Extracted data |

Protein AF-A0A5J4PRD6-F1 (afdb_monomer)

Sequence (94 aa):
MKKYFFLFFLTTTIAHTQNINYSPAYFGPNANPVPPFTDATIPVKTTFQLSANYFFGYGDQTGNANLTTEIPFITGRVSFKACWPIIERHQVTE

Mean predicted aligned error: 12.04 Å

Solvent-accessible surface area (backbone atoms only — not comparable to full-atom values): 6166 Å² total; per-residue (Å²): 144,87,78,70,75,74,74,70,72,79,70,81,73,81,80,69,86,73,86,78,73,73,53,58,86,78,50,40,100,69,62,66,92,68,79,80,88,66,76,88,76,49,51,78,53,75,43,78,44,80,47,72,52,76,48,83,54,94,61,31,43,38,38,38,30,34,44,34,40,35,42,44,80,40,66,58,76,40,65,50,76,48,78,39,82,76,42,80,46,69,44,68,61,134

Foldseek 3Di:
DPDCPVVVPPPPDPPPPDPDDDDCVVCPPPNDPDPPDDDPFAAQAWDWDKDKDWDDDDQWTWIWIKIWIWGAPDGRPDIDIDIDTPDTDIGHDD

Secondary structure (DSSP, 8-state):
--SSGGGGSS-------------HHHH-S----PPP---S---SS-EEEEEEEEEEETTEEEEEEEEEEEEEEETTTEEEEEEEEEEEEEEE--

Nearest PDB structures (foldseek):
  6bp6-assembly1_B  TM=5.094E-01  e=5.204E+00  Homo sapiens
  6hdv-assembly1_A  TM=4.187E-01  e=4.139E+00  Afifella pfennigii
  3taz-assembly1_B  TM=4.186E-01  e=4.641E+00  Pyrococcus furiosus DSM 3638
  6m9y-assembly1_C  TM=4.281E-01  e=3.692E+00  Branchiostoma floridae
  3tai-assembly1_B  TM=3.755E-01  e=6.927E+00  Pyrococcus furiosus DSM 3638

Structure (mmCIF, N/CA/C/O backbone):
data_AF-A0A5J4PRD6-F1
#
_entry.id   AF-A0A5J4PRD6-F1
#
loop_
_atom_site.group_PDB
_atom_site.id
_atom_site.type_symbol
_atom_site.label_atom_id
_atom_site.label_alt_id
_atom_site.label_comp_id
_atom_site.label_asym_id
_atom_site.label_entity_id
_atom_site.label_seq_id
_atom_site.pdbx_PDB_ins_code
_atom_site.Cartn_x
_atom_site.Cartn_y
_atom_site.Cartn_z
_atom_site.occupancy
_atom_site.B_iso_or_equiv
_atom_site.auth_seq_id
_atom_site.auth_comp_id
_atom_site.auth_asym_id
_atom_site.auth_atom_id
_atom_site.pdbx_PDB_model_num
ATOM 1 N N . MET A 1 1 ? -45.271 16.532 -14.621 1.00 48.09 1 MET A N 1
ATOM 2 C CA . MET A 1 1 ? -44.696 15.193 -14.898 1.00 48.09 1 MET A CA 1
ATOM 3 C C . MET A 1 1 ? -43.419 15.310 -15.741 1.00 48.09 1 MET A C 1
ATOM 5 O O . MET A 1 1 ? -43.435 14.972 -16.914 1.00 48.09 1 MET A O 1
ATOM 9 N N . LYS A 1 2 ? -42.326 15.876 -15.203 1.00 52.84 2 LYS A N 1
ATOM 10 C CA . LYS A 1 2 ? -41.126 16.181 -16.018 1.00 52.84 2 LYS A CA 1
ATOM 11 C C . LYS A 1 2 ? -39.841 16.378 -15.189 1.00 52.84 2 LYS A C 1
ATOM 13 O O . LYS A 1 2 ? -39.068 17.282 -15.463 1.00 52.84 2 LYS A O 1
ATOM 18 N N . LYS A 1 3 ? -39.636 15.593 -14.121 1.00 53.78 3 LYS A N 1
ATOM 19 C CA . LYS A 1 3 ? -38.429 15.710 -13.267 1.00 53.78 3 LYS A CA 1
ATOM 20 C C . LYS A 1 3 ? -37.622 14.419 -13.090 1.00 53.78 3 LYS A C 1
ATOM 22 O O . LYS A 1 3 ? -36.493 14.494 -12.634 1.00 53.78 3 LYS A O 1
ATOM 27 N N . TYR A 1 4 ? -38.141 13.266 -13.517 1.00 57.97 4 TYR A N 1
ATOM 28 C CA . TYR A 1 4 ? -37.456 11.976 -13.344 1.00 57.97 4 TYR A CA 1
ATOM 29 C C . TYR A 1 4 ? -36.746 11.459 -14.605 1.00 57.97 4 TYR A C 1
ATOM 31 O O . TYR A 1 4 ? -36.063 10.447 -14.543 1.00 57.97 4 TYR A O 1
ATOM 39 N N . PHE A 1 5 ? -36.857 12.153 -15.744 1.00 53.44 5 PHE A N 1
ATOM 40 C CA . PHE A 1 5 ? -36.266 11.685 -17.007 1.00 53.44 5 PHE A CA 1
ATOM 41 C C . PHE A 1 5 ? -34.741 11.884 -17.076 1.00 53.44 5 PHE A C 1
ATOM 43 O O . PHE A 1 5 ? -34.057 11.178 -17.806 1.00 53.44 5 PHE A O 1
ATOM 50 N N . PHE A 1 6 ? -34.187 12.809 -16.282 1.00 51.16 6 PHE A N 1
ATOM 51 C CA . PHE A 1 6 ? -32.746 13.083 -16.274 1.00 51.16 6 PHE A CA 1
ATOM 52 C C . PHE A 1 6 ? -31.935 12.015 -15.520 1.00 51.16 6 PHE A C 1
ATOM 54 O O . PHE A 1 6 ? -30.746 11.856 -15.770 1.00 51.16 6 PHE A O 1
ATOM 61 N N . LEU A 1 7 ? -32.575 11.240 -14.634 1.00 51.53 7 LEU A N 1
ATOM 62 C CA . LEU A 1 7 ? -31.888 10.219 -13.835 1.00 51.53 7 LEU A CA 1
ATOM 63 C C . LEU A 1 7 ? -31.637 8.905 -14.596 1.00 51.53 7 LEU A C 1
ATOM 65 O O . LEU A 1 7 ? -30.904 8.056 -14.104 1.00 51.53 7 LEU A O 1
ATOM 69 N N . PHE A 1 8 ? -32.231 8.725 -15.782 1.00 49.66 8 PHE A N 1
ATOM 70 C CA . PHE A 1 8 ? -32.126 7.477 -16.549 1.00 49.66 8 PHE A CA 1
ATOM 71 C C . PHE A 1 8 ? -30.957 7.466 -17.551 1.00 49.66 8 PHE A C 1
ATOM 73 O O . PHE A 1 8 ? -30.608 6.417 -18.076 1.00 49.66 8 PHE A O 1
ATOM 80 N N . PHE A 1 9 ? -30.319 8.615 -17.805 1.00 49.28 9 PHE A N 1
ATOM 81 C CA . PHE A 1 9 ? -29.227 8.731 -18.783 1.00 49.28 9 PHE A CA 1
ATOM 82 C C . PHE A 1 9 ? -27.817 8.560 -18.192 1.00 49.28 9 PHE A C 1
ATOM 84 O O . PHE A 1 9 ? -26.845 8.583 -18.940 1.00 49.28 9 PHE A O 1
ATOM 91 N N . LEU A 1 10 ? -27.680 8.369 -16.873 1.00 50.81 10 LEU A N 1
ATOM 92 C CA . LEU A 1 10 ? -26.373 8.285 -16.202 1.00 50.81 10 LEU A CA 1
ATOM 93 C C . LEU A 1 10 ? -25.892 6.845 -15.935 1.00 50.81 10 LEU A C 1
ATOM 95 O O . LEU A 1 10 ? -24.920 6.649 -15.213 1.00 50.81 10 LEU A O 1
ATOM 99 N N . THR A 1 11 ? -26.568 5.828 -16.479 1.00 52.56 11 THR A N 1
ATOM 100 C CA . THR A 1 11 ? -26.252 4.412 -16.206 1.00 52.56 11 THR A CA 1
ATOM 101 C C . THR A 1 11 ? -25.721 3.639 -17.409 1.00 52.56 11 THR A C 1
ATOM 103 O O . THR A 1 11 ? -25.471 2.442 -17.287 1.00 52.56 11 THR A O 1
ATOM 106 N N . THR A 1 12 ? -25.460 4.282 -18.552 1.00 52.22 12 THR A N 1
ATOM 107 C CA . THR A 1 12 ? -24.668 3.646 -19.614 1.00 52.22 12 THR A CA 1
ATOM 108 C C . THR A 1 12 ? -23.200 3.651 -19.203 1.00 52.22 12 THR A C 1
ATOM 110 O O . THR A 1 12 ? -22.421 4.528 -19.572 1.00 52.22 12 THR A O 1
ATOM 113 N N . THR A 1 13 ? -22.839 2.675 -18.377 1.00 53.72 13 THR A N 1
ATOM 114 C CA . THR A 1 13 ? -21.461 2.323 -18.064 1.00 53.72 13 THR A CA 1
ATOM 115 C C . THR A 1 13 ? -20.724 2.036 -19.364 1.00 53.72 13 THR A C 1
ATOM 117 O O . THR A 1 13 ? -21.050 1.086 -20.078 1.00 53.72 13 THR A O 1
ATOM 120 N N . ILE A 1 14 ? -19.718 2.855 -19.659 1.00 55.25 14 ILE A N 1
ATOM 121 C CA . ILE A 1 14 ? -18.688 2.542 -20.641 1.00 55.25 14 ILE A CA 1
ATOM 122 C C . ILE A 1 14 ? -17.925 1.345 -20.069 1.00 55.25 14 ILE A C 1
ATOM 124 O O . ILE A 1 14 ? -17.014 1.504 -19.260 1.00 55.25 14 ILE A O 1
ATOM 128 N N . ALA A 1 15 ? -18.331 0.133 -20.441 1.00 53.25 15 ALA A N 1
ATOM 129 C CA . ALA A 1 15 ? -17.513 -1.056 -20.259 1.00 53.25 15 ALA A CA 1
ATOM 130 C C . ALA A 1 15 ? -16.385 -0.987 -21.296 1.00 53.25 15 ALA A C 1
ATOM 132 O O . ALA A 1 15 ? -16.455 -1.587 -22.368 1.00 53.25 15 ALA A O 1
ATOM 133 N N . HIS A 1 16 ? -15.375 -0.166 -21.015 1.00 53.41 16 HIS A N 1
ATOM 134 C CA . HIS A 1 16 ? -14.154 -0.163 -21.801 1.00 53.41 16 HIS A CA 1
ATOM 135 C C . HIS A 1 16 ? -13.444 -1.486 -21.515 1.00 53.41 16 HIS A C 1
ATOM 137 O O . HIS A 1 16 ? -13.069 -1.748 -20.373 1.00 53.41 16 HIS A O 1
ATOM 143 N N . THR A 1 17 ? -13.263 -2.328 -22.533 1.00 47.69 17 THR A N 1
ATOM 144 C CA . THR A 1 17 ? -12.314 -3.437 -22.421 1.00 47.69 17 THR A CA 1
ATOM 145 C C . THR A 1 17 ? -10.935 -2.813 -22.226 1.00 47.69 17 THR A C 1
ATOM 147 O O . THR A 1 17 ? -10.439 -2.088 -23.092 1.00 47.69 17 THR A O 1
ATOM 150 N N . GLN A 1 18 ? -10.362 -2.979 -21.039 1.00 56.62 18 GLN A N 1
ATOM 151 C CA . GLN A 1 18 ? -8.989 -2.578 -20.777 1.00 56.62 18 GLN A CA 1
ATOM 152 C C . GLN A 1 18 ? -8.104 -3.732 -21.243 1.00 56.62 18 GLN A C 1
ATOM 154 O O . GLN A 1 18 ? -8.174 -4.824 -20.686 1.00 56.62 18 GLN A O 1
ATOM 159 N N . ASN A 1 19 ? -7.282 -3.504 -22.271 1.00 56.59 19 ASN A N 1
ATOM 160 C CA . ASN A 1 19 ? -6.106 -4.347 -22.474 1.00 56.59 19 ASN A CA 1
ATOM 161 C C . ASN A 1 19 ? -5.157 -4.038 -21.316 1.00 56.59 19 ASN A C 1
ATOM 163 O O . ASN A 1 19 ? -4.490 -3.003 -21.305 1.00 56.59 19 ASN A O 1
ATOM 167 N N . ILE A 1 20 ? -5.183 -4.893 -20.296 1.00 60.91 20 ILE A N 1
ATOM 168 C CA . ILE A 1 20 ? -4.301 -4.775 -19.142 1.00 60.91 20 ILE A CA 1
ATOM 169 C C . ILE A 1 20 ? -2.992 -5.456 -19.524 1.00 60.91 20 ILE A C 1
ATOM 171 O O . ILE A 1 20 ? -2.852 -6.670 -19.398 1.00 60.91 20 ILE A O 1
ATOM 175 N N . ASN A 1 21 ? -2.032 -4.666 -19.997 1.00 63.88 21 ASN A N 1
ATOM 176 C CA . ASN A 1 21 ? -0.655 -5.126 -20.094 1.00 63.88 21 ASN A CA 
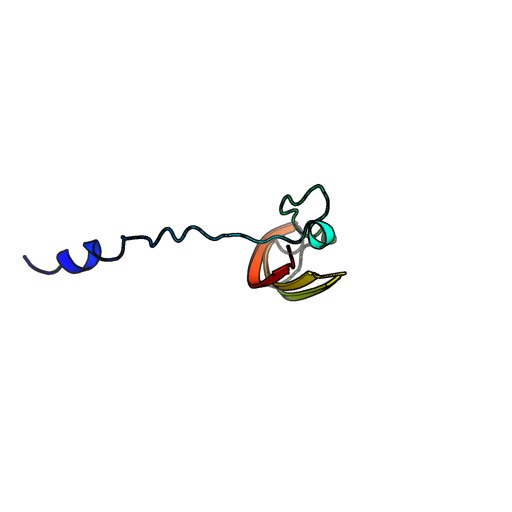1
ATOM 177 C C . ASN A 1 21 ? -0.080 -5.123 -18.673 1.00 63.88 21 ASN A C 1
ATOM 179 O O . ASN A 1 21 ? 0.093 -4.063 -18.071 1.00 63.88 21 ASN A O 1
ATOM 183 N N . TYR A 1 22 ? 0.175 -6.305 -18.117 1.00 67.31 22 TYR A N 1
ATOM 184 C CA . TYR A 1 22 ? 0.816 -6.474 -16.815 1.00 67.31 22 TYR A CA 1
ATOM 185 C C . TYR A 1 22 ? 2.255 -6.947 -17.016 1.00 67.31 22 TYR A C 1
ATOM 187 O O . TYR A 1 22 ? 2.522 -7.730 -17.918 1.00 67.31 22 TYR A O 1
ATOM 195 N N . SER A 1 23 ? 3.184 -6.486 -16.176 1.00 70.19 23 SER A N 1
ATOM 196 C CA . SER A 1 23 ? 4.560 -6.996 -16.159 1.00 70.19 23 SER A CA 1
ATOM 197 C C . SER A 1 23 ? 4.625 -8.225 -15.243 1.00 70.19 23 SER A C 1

==

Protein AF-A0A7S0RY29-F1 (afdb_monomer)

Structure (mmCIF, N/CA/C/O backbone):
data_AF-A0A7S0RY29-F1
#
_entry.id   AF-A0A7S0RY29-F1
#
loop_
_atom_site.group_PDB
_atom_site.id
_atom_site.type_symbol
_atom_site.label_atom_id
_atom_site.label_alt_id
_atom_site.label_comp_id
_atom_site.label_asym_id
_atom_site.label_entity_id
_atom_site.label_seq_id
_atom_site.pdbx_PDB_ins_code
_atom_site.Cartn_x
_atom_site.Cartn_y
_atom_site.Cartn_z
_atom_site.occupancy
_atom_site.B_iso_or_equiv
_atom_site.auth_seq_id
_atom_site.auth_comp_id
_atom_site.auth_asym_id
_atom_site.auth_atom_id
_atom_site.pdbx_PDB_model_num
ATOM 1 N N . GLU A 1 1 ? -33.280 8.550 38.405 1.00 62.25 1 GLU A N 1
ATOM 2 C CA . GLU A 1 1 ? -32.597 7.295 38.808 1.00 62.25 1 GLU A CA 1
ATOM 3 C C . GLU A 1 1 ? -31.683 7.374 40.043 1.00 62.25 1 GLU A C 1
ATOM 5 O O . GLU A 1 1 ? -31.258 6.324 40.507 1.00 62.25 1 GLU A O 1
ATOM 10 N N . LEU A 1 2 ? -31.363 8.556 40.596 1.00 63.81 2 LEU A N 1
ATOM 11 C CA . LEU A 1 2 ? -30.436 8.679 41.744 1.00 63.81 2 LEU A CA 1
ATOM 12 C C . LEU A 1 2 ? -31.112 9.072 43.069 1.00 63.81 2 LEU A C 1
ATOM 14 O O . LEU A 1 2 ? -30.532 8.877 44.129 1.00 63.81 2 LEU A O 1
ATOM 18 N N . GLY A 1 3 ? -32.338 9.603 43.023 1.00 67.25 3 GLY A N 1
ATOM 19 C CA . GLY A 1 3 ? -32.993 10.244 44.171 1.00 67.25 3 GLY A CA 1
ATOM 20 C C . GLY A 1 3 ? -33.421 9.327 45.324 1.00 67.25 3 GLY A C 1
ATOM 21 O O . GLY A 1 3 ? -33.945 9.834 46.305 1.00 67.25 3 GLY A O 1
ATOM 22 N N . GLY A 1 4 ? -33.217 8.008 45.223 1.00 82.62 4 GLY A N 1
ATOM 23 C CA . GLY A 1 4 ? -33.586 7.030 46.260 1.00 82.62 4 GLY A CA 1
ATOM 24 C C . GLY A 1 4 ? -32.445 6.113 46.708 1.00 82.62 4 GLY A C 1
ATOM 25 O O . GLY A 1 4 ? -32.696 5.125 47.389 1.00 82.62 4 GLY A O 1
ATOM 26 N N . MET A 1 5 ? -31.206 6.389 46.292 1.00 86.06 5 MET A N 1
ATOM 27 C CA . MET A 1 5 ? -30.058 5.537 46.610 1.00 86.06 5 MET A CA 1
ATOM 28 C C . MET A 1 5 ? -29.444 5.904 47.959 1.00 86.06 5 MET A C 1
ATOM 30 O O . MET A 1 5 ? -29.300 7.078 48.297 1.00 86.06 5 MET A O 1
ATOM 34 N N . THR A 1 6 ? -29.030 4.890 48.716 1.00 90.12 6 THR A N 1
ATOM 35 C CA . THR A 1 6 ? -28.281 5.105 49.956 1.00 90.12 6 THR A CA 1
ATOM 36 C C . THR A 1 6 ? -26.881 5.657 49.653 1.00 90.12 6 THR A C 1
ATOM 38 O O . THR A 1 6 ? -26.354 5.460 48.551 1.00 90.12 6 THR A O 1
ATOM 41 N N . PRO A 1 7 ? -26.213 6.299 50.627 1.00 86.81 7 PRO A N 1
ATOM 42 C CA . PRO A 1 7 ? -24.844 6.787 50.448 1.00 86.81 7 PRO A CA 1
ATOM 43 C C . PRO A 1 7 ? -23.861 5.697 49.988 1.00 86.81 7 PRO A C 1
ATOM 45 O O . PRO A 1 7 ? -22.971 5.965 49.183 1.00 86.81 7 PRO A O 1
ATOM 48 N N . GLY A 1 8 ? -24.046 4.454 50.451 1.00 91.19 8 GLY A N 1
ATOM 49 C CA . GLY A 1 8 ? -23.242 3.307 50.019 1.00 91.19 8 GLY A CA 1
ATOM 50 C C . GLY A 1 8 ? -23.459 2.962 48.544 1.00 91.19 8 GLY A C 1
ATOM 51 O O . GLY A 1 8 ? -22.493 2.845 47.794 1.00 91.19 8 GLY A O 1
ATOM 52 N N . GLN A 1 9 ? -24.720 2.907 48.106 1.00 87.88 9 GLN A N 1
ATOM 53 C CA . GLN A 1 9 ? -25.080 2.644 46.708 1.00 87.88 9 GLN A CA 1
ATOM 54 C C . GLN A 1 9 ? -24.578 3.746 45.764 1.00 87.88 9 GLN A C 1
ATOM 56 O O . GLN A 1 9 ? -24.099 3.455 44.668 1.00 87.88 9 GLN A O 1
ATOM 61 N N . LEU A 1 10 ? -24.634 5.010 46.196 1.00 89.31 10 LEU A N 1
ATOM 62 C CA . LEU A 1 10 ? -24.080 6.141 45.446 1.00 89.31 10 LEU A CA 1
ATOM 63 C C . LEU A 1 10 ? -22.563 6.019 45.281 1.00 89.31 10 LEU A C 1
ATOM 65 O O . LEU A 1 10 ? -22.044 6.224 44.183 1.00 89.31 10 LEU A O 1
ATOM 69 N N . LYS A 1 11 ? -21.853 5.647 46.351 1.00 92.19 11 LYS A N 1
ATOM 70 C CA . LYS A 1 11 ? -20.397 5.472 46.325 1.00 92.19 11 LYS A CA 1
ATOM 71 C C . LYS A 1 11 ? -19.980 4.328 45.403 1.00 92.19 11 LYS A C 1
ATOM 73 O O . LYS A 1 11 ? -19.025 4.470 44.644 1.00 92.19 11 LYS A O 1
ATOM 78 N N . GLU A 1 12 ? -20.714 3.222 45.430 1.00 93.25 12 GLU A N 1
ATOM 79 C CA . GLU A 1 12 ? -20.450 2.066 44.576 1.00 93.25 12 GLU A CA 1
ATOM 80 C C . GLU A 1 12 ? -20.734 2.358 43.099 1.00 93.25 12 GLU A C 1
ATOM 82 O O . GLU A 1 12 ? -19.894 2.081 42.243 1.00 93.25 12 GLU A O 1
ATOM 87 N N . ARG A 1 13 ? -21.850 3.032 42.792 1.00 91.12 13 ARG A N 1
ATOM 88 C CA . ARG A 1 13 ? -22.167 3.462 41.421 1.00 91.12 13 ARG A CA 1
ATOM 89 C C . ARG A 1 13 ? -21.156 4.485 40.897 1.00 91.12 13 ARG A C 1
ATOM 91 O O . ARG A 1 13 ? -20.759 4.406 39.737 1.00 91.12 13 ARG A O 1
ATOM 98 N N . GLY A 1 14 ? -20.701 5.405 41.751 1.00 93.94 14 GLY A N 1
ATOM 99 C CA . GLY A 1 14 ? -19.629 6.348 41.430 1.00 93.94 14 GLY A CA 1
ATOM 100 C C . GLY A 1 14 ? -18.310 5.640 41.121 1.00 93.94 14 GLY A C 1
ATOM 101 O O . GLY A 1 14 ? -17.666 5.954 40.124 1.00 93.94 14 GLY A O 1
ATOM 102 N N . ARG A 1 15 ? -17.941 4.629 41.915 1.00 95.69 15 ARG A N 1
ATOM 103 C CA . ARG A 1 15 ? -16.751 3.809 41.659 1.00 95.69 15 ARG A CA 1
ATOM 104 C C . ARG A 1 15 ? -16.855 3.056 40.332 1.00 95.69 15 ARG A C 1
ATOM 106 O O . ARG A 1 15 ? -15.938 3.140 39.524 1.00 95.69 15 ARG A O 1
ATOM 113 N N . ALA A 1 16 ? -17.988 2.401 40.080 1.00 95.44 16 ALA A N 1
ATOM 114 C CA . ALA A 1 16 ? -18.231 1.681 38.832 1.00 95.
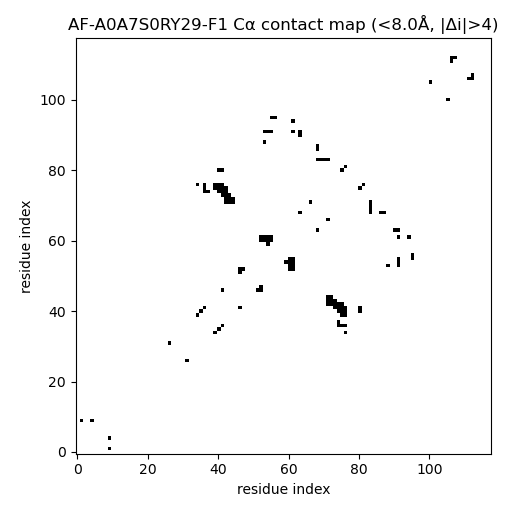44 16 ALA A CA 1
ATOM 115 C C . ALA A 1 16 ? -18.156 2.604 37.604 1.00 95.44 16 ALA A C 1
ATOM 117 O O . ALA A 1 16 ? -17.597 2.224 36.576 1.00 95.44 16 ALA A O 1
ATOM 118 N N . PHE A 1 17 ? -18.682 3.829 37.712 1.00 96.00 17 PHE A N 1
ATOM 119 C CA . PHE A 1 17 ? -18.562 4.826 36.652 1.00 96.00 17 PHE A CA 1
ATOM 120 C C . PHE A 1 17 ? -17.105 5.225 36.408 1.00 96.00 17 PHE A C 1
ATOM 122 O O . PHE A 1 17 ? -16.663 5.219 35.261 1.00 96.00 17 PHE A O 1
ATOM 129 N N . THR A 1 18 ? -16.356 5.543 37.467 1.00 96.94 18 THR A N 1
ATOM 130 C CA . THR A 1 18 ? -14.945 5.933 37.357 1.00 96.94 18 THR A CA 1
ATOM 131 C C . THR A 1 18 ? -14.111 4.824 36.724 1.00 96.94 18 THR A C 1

The problem | From the line holding "ATOM 93 C C" to the line holding "ATOM 103 O O", inclusive, restate each line above exactly as written.

Result |
ATOM 93 C C . LEU A 1 10 ? -25.892 6.845 -15.935 1.00 50.81 10 LEU A C 1
ATOM 95 O O . LEU A 1 10 ? -24.920 6.649 -15.213 1.00 50.81 10 LEU A O 1
ATOM 99 N N . THR A 1 11 ? -26.568 5.828 -16.479 1.00 52.56 11 THR A N 1
ATOM 100 C CA . THR A 1 11 ? -26.252 4.412 -16.206 1.00 52.56 11 THR A CA 1
ATOM 101 C C . THR A 1 11 ? -25.721 3.639 -17.409 1.00 52.56 11 THR A C 1
ATOM 103 O O . THR A 1 11 ? -25.471 2.442 -17.287 1.00 52.56 11 THR A O 1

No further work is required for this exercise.